March 22 (Bloomberg) -- Italian and Spanish bonds advanced for a third day amid signs Cyprus is moving closer to an agreement that will help it win an international bailout.
Italian securities extended a weekly gain as Averof Neofytou, deputy president of Cyprus’s ruling Disy party, said lawmakers will reach a deal in the next few hours. The bonds of so-called peripheral nations slid at the start of this week as Cyprus sought an unprecedented tax on bank deposits, threatening to reignite Europe’s debt crisis. Benchmark German 10-year bunds fell, pushing the yield up from an 11-week low.
“The market is treating the dip on Monday and Tuesday after the Cyprus fallout as a buying opportunity,” said Michael Leister, an interest-rates analyst at Commerzbank AG in London. “In the current environment it’s unlikely we’ll continue these moves in a straight line but if we manage to get an agreement in Cyprus over the weekend then there’s further room for Spain and Italy to perform.”
Italian 10-year bond yields fell seven basis points, or 0.07 percentage point, to 4.52 percent at 4:59 p.m. London time, headed for a weekly drop of eight basis points.
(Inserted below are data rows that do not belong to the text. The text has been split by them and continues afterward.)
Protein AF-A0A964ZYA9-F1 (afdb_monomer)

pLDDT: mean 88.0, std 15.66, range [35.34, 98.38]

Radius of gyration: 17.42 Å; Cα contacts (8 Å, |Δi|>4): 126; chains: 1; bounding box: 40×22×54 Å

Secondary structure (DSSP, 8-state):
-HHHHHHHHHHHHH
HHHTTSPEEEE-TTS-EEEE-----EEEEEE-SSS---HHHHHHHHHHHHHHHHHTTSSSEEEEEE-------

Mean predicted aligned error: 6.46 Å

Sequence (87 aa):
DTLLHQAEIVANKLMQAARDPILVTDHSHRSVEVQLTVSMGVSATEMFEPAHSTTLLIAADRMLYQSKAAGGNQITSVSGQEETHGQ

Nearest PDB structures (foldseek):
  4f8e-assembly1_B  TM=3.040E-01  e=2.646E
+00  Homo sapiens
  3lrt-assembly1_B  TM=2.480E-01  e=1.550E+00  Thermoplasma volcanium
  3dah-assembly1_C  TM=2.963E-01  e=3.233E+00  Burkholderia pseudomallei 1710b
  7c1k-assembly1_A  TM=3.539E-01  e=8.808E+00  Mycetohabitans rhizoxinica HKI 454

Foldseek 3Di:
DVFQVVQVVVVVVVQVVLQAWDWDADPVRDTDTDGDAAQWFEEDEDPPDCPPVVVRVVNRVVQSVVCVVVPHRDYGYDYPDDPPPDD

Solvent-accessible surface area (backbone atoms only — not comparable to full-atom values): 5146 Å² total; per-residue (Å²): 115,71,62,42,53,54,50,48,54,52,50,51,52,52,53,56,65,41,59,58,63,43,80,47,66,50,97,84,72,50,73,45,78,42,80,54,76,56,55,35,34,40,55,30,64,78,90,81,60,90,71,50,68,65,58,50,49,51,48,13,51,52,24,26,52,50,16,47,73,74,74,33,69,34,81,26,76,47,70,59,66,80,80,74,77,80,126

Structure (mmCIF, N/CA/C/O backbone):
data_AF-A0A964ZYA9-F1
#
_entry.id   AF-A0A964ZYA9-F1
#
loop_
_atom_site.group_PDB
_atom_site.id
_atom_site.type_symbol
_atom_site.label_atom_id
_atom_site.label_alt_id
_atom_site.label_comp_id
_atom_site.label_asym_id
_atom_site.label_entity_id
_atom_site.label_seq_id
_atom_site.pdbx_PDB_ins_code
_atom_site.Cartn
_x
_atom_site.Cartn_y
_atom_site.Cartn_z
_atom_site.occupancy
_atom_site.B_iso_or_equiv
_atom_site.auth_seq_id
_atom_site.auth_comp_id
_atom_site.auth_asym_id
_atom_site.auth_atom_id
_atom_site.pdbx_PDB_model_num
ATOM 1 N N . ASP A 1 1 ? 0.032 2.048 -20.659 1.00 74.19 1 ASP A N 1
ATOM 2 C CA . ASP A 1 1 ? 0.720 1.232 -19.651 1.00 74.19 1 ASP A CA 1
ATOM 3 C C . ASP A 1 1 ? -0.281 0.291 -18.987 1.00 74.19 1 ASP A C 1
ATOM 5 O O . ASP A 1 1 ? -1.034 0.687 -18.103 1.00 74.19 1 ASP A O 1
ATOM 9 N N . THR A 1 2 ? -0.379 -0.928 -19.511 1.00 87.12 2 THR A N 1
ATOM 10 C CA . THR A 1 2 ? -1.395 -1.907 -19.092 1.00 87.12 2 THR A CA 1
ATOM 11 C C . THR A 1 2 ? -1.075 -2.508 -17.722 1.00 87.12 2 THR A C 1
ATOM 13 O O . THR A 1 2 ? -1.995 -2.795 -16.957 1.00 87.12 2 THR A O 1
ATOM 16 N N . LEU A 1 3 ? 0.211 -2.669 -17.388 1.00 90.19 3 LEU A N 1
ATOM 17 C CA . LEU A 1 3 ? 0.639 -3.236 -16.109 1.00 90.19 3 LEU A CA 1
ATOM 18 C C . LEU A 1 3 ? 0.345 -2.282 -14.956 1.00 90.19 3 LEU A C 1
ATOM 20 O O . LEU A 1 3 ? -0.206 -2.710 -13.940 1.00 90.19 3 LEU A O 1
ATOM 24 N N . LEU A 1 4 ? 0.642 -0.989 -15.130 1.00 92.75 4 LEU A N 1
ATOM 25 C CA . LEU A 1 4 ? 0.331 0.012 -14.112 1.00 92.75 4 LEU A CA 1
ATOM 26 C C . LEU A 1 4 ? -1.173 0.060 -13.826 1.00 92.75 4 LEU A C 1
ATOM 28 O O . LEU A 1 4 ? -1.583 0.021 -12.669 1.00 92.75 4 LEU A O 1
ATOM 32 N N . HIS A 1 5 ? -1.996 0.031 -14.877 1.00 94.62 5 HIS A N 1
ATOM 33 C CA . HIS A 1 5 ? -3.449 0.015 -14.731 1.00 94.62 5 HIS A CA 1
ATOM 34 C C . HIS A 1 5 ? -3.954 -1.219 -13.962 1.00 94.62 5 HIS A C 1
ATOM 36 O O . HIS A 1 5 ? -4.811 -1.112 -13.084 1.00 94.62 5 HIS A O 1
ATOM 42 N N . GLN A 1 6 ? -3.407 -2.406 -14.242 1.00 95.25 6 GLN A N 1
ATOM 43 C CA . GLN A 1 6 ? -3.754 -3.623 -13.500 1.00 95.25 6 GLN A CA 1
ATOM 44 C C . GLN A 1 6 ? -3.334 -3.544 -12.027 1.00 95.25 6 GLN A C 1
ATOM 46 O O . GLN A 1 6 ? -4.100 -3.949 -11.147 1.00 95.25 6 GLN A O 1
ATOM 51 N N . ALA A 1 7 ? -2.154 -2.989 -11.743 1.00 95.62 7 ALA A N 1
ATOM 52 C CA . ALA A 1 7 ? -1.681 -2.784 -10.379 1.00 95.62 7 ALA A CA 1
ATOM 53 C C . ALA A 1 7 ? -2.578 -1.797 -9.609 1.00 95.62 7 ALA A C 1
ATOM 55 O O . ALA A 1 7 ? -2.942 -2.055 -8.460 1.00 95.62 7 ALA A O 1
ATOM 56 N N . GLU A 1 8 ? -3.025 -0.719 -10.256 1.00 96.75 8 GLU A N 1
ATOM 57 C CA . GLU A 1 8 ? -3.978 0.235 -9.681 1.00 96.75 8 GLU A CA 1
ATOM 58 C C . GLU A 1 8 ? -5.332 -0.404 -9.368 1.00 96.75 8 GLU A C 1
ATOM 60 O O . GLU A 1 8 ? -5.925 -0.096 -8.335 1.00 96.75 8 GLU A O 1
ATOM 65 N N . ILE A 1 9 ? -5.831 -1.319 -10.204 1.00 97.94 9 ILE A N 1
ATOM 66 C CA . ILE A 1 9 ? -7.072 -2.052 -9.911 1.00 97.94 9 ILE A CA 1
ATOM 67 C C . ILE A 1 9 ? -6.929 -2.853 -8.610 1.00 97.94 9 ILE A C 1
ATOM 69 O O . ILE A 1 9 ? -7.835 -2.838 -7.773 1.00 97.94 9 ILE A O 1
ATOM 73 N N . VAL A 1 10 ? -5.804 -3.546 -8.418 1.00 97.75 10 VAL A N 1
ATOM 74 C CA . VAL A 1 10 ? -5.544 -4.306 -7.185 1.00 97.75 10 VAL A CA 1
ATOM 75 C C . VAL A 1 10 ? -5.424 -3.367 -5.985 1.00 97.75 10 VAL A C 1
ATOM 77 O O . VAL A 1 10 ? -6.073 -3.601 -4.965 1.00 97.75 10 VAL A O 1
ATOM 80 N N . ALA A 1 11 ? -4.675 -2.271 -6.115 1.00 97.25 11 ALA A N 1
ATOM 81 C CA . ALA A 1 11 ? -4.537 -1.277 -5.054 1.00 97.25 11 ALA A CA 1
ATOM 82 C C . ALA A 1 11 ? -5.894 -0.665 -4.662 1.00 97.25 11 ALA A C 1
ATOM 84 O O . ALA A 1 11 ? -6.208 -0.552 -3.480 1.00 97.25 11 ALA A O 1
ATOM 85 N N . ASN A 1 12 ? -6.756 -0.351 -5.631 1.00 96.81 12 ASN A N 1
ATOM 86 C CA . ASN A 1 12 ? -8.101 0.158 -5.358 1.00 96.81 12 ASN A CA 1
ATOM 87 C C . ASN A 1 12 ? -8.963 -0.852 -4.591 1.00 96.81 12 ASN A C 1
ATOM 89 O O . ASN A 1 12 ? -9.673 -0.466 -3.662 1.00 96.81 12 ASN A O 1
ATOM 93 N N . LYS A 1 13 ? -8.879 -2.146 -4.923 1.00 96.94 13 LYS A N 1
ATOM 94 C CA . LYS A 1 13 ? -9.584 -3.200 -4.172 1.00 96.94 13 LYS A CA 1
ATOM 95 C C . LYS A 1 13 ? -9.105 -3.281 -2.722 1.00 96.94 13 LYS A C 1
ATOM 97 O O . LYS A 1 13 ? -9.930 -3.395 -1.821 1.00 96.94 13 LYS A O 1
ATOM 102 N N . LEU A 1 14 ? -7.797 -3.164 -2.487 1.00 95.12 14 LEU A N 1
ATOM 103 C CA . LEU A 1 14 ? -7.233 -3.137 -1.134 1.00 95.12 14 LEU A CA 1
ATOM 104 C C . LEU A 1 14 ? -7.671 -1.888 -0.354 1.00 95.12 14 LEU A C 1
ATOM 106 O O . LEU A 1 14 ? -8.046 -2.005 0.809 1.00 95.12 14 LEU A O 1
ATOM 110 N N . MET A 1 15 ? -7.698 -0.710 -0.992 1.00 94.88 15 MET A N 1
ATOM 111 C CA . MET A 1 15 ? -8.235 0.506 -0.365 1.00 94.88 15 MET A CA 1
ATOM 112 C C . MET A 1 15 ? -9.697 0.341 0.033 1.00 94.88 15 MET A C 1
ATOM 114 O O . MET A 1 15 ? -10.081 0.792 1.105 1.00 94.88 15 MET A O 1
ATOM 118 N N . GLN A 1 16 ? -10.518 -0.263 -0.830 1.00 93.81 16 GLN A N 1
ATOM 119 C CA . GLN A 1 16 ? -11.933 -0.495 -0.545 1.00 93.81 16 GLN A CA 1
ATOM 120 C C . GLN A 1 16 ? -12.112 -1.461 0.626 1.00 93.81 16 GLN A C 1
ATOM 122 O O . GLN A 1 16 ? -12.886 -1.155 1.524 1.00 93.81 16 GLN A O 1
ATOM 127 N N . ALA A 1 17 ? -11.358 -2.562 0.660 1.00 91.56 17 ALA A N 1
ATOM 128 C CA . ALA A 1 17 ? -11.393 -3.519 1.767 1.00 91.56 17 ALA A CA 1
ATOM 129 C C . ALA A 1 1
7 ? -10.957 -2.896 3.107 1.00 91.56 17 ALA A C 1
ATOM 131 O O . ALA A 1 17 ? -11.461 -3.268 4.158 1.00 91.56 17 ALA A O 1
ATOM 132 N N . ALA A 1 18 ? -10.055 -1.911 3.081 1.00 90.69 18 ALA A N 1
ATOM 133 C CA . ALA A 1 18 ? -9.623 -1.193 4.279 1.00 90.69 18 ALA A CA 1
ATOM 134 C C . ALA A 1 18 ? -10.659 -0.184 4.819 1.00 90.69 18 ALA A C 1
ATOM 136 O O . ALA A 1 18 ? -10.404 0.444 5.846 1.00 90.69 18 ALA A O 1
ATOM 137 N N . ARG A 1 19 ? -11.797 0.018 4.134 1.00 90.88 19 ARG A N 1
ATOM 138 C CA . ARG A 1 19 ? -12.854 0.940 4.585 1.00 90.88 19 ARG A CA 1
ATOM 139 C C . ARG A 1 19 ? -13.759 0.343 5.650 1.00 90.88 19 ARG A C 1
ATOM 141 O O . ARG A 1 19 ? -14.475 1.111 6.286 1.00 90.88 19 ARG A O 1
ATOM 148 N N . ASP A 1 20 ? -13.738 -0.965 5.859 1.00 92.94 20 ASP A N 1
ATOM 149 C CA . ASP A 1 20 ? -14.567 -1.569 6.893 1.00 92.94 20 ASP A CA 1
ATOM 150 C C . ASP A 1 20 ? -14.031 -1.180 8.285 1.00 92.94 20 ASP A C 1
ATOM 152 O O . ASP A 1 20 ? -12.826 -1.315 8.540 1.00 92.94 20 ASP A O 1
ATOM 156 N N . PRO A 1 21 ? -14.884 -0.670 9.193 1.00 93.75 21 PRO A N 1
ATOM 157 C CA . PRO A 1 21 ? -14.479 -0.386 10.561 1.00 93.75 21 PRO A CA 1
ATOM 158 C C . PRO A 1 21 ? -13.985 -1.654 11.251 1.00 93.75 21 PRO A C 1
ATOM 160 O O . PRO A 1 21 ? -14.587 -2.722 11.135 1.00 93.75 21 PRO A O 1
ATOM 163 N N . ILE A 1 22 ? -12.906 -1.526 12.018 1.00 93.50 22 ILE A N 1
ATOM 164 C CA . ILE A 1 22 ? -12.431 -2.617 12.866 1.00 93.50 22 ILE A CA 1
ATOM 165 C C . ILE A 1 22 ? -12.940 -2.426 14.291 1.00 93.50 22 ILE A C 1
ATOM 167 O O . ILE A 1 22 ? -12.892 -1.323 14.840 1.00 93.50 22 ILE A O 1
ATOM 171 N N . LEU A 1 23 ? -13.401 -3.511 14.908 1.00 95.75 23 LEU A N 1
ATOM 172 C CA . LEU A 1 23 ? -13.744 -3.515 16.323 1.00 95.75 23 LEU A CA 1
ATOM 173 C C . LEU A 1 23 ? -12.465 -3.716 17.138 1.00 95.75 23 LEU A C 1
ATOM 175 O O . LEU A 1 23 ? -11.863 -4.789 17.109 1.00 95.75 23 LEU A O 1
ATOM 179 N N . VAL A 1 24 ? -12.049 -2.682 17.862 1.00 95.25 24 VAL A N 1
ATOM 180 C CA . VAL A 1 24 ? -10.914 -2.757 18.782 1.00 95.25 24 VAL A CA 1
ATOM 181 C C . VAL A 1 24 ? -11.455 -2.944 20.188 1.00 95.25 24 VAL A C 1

The 5.5 percent securities maturing in November 2022 rose 0.565, or 5.65 euros per 1,000-euro ($1,299) face amount, to 107.985.
Spanish 10-year yields declined three basis points to 4.85 percent, after falling 16 basis points over the past two days.
Italian bonds stayed higher after the nation’s President Giorgio Napolitano asked Democratic Party leader Pier Luigi Bersani to try to form a government, a month after inconclusive elections.
Cyprus is seeking to overcome a deadlock after lawmakers rejected a 5.8 billion-euro levy on bank deposits imposed by the European Union as a condition for a 10 billion-euro rescue. The European Central Bank said it will cut emergency funds to banks in the Mediterranean nation on March 25 unless a bailout program with the EU and International Monetary Fund is in place.
“The political dimension in the complexity of the situation in Cyprus is increasingly on the market’s radar screens,” said Elwin de Groot, a market economist at Rabobank Nederland in Utrecht, the Netherlands. “It seems we’re in for a volatile ride today and this perhaps extending into next week.”
Germany’s 10-year bunds rose earlier as a report showed business confidence unexpectedly declined in March. The 10-year yield added one basis point to 1.38 percent, after falling to 1.34 percent, the lowest since Jan. 2.
The Ifo institute in Munich said its business climate index, based on a survey of 7,000 executives, fell to 106.7 from 107.4 in February. Economists predicted an increase to 107.8, according to the median of 42 forecasts in a Bloomberg survey.
Austria’s 10-year bond yield rose two basis points to 1.68 percent, after falling to 1.634 percent, the least since Bloomberg began compiling the data in 1993.
Volatility on Finnish bonds was the highest in euro-area markets today, followed by those of Italy and Austria, according to measures of 10-year debt, the yield spread between two- and 10-year securities, and credit-default swaps.
Italian bonds have handed investors a return of 8 percent in the 12 months through yesterday, according to indexes compiled by Bloomberg and the European Federation of Financial Analysts Societies. Spanish securities gained 9 percent and German bunds earned 5.4 percent.